=== EXERCISE DATA ===
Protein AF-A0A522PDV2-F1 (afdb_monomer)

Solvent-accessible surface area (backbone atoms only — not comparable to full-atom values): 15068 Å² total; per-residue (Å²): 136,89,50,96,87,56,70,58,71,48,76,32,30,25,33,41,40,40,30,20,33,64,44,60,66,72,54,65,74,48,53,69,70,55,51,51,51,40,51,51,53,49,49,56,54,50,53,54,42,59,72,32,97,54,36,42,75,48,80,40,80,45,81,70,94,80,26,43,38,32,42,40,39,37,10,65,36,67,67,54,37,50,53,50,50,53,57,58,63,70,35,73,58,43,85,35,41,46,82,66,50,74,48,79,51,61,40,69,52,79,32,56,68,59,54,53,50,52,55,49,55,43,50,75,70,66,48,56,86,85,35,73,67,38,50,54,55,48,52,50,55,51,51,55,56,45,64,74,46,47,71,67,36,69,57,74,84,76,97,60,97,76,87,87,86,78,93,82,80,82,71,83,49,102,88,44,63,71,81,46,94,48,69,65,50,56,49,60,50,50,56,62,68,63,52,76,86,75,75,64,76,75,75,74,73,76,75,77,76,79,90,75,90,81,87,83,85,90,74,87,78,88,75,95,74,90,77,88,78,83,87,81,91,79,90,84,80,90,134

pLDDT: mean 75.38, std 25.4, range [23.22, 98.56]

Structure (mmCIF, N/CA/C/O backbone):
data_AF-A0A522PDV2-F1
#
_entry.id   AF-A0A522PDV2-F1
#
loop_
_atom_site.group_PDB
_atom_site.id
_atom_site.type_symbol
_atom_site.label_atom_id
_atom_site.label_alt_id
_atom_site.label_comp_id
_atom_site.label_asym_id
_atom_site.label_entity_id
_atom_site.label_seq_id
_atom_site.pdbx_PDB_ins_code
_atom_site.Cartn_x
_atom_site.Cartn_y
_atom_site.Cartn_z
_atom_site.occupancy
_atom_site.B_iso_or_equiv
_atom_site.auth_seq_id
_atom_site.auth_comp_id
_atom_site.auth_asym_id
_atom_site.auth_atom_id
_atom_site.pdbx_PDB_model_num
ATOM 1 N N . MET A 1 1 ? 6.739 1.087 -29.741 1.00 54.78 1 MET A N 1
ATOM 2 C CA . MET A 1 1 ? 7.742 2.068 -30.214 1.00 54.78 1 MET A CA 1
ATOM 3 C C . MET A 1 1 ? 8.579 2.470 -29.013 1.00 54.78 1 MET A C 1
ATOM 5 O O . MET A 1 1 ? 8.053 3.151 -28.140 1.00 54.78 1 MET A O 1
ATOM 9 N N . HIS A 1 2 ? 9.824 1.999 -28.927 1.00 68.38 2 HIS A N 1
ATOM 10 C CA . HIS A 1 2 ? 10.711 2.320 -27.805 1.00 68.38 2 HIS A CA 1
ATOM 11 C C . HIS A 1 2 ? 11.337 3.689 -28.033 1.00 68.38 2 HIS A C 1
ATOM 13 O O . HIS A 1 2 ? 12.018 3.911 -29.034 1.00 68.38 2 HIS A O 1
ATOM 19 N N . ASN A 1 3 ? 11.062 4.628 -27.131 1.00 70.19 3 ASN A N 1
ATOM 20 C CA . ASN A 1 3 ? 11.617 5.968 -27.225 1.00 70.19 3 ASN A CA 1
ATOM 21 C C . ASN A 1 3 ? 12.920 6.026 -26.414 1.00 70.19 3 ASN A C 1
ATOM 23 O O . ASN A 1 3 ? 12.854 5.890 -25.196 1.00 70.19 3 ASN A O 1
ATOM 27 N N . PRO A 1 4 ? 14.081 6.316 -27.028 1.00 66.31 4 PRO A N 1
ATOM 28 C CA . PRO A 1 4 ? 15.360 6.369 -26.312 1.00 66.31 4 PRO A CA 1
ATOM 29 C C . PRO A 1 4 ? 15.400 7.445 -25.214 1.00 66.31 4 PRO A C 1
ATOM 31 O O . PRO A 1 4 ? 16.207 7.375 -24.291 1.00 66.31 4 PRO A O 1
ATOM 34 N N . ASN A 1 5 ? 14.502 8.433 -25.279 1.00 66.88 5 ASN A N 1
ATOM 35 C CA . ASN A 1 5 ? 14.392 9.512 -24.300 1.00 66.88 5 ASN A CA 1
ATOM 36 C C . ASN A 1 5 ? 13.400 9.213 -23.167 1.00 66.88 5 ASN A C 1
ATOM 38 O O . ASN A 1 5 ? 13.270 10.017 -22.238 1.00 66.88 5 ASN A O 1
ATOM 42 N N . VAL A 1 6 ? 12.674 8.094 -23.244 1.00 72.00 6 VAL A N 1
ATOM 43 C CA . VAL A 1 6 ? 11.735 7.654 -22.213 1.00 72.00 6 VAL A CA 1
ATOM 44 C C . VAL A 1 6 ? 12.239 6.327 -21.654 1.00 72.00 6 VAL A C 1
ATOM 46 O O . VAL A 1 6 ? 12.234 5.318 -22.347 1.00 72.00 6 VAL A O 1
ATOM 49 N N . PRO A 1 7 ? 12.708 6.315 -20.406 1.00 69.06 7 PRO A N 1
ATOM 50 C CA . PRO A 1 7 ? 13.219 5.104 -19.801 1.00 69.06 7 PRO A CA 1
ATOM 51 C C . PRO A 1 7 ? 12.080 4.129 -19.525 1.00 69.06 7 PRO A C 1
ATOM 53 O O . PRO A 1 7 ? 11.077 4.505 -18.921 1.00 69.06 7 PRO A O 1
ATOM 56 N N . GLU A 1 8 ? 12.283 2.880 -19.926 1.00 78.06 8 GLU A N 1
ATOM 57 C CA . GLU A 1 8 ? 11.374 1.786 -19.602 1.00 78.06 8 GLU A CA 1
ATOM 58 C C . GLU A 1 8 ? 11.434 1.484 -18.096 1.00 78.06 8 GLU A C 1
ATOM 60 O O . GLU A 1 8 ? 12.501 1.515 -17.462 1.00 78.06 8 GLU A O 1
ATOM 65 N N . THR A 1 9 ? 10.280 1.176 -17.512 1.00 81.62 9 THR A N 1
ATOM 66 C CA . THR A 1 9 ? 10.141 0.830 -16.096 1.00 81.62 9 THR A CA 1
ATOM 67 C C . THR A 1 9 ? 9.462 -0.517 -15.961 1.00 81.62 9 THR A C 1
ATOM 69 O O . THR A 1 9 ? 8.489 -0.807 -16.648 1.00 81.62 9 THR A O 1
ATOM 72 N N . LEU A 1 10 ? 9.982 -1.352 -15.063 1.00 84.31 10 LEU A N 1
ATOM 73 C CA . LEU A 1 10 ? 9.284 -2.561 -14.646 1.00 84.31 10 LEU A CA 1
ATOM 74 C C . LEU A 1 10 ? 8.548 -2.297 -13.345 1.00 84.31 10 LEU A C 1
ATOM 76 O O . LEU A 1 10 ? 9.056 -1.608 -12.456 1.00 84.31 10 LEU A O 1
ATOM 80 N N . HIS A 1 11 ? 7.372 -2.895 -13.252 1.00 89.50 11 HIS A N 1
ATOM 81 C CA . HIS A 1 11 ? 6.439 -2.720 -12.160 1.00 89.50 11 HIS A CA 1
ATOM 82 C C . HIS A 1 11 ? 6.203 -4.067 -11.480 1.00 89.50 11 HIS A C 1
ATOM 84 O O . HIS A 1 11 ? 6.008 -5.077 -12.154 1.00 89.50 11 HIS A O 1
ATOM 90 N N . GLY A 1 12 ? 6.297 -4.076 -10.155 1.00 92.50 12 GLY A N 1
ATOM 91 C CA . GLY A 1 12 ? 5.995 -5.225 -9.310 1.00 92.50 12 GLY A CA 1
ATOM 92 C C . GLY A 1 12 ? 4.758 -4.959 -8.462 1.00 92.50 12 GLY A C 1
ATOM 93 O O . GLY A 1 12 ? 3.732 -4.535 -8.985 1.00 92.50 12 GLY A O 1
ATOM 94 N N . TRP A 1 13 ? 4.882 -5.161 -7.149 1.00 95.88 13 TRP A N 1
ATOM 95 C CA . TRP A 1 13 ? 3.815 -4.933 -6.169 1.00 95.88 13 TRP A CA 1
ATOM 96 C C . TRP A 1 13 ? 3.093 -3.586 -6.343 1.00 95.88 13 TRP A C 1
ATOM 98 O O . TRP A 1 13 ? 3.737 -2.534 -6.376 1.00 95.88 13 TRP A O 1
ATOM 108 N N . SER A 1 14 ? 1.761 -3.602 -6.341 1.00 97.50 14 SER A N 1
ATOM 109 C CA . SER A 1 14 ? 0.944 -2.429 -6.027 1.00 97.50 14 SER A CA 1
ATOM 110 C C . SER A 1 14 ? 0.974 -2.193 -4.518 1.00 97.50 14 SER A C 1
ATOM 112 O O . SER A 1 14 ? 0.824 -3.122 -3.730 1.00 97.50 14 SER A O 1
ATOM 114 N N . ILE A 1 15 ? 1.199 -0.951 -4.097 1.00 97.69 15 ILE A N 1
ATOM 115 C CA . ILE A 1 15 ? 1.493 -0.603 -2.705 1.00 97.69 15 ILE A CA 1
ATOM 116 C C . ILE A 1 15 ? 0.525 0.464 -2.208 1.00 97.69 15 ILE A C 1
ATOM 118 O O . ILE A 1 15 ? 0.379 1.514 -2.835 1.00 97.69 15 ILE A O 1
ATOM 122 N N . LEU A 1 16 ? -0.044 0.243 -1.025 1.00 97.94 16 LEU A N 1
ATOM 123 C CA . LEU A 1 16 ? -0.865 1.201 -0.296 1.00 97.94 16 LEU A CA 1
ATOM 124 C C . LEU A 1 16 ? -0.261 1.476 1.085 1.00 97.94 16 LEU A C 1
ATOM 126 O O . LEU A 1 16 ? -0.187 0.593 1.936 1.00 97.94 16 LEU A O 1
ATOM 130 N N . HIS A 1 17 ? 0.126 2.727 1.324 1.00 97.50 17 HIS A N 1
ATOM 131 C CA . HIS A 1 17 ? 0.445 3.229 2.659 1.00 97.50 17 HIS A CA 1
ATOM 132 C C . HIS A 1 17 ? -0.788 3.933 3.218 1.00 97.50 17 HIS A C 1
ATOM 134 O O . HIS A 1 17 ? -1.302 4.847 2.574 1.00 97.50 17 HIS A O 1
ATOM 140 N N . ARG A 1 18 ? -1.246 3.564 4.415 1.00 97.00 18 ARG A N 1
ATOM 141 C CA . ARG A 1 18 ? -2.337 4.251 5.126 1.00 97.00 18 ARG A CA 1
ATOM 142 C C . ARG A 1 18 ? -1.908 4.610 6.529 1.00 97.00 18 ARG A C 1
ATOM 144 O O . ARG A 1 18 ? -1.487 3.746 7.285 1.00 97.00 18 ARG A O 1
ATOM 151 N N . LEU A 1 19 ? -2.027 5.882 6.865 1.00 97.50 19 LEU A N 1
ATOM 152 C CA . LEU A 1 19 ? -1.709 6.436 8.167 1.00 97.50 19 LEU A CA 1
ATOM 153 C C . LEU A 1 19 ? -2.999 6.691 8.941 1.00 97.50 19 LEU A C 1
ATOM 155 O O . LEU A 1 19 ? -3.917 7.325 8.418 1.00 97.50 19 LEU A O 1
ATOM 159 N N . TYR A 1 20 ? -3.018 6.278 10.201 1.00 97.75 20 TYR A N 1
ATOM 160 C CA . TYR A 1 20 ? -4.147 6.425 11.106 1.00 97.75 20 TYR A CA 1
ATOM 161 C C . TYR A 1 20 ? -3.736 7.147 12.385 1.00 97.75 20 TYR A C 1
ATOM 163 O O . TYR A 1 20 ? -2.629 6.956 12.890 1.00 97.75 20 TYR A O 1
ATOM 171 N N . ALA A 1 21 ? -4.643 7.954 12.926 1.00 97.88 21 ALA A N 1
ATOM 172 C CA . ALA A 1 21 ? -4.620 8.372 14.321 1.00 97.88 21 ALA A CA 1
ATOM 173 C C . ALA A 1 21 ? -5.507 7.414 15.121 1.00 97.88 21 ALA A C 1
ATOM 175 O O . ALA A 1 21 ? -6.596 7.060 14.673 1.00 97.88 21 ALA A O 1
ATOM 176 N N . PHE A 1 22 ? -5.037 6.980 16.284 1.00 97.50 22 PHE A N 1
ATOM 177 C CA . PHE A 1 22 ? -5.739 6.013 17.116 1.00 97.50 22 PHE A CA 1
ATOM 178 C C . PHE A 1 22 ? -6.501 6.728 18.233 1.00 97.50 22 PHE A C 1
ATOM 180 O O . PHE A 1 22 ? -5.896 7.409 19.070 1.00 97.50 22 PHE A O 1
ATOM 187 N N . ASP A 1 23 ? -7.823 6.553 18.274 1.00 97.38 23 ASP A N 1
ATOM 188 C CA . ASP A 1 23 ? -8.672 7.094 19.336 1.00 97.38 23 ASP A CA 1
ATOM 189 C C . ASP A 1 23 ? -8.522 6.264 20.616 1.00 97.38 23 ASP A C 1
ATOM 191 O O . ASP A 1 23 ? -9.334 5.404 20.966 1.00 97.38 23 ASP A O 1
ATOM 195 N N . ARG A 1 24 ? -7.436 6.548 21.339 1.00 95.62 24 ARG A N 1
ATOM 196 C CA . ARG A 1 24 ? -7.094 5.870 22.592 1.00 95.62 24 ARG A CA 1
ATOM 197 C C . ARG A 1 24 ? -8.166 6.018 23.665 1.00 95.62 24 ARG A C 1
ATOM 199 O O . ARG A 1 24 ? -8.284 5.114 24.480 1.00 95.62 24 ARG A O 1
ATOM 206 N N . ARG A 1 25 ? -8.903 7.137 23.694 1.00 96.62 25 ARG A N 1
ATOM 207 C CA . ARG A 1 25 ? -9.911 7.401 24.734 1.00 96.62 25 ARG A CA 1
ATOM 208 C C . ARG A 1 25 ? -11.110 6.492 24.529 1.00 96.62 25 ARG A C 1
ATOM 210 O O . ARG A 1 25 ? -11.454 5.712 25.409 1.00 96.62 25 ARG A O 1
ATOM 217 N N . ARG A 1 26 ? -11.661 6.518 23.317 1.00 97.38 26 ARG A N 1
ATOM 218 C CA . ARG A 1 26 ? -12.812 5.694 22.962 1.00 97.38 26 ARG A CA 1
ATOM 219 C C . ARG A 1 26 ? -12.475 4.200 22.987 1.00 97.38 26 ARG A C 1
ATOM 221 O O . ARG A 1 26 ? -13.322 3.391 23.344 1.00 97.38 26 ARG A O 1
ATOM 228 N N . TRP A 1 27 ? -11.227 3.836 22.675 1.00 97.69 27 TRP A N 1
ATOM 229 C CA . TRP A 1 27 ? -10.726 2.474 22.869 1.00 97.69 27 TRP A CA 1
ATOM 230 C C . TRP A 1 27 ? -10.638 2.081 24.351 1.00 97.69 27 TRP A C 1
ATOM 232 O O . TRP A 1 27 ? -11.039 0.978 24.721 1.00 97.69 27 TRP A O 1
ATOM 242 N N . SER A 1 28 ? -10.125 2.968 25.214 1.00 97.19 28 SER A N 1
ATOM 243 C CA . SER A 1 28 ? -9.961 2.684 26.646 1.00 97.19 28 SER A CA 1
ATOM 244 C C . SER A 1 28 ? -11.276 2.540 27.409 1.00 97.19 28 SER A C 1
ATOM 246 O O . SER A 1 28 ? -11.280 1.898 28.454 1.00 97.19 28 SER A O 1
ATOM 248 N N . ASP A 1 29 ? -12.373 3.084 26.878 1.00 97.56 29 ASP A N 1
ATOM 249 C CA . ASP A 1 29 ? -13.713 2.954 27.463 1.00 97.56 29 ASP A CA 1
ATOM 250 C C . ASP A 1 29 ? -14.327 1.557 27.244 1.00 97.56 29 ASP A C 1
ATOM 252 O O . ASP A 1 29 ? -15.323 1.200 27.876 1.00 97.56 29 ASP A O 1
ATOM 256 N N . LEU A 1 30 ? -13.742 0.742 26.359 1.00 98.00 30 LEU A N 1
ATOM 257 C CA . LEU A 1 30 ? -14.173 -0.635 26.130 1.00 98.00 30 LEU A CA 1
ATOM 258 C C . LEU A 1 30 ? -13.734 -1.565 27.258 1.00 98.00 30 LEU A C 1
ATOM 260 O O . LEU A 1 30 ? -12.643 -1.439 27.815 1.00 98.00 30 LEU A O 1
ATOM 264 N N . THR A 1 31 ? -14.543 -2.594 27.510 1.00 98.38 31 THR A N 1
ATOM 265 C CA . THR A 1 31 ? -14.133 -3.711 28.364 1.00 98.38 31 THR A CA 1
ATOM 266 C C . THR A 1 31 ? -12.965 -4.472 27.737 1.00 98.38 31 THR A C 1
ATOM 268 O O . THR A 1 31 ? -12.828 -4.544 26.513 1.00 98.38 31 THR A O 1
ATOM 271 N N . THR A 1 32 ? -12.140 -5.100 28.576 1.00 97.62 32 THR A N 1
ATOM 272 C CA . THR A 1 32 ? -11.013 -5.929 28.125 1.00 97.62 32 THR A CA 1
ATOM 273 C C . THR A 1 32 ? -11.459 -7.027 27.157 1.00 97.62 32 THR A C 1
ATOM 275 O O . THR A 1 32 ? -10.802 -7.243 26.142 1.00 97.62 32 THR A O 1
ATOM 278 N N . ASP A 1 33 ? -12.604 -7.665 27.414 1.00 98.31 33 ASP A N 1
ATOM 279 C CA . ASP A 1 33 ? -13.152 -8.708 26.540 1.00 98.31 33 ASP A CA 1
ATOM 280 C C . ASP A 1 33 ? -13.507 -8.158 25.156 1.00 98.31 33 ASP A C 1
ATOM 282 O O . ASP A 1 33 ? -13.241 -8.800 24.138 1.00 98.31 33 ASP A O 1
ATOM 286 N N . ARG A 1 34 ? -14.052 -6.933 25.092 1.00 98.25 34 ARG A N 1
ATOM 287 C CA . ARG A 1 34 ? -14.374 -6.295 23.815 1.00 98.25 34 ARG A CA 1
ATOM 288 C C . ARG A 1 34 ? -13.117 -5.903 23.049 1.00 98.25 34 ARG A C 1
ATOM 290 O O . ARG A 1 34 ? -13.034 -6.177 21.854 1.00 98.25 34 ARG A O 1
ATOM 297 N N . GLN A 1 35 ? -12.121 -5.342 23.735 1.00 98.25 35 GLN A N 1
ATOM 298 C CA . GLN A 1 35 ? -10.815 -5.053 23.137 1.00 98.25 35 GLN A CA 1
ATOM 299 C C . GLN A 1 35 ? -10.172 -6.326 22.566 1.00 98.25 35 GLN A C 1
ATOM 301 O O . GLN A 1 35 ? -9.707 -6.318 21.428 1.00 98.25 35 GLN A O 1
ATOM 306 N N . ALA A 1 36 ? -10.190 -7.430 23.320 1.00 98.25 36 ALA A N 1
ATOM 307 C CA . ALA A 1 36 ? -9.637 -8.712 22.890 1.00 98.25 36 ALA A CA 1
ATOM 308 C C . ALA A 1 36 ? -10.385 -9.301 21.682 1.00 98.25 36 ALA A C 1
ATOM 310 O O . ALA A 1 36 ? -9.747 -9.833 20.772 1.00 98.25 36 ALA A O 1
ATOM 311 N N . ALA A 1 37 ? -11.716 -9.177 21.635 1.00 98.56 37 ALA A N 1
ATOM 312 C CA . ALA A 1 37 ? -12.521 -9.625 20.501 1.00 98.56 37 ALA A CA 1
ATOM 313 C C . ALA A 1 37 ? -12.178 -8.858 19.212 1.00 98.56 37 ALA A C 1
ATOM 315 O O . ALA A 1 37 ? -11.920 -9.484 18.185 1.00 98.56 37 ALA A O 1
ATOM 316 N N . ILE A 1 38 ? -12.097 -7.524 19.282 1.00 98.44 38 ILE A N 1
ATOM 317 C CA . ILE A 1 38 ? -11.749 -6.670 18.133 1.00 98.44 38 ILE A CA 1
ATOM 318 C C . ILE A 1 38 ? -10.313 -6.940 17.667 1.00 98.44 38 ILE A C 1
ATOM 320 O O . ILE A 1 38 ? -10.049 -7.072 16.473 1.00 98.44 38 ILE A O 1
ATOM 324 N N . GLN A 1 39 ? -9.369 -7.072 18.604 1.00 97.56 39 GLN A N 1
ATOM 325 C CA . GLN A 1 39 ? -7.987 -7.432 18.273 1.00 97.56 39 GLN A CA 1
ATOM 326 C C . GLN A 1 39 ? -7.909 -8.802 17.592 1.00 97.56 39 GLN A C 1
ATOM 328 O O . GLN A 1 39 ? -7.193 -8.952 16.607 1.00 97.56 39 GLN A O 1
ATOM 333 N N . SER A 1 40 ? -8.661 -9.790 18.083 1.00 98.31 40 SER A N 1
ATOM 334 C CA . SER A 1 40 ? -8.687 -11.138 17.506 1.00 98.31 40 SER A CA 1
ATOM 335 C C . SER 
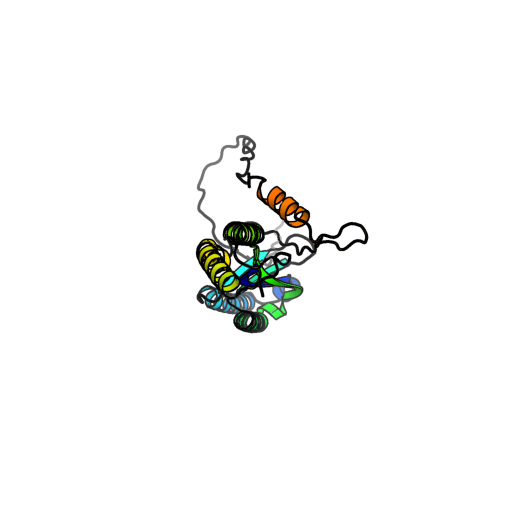A 1 40 ? -9.287 -11.156 16.100 1.00 98.31 40 SER A C 1
ATOM 337 O O . SER A 1 40 ? -8.797 -11.885 15.240 1.00 98.31 40 SER A O 1
ATOM 339 N N . GLU A 1 41 ? -10.326 -10.357 15.843 1.00 98.44 41 GLU A N 1
ATOM 340 C CA . GLU A 1 41 ? -10.875 -10.166 14.497 1.00 98.44 41 GLU A CA 1
ATOM 341 C C . GLU A 1 41 ? -9.810 -9.600 13.549 1.00 98.44 41 GLU A C 1
ATOM 343 O O . GLU A 1 41 ? -9.557 -10.175 12.486 1.00 98.44 41 GLU A O 1
ATOM 348 N N . ALA A 1 42 ? -9.145 -8.516 13.958 1.00 97.25 42 ALA A N 1
ATOM 349 C CA . ALA A 1 42 ? -8.127 -7.866 13.145 1.00 97.25 42 ALA A CA 1
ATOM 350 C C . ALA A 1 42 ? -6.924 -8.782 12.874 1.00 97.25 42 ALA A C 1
===
* EXERCISE
Print the first line of the records above and each line after it, exactly, through the line with "pLDDT: mean 75.38, std".

* TASK SOLUTION
Protein AF-A0A522PDV2-F1 (afdb_monomer)

Solvent-accessible surface area (backbone atoms only — not comparable to full-atom values): 15068 Å² total; per-residue (Å²): 136,89,50,96,87,56,70,58,71,48,76,32,30,25,33,41,40,40,30,20,33,64,44,60,66,72,54,65,74,48,53,69,70,55,51,51,51,40,51,51,53,49,49,56,54,50,53,54,42,59,72,32,97,54,36,42,75,48,80,40,80,45,81,70,94,80,26,43,38,32,42,40,39,37,10,65,36,67,67,54,37,50,53,50,50,53,57,58,63,70,35,73,58,43,85,35,41,46,82,66,50,74,48,79,51,61,40,69,52,79,32,56,68,59,54,53,50,52,55,49,55,43,50,75,70,66,48,56,86,85,35,73,67,38,50,54,55,48,52,50,55,51,51,55,56,45,64,74,46,47,71,67,36,69,57,74,84,76,97,60,97,76,87,87,86,78,93,82,80,82,71,83,49,102,88,44,63,71,81,46,94,48,69,65,50,56,49,60,50,50,56,62,68,63,52,76,86,75,75,64,76,75,75,74,73,76,75,77,76,79,90,75,90,81,87,83,85,90,74,87,78,88,75,95,74,90,77,88,78,83,87,81,91,79,90,84,80,90,134

pLDDT: mean 75.38, std 25.4, range [23.22, 98.56]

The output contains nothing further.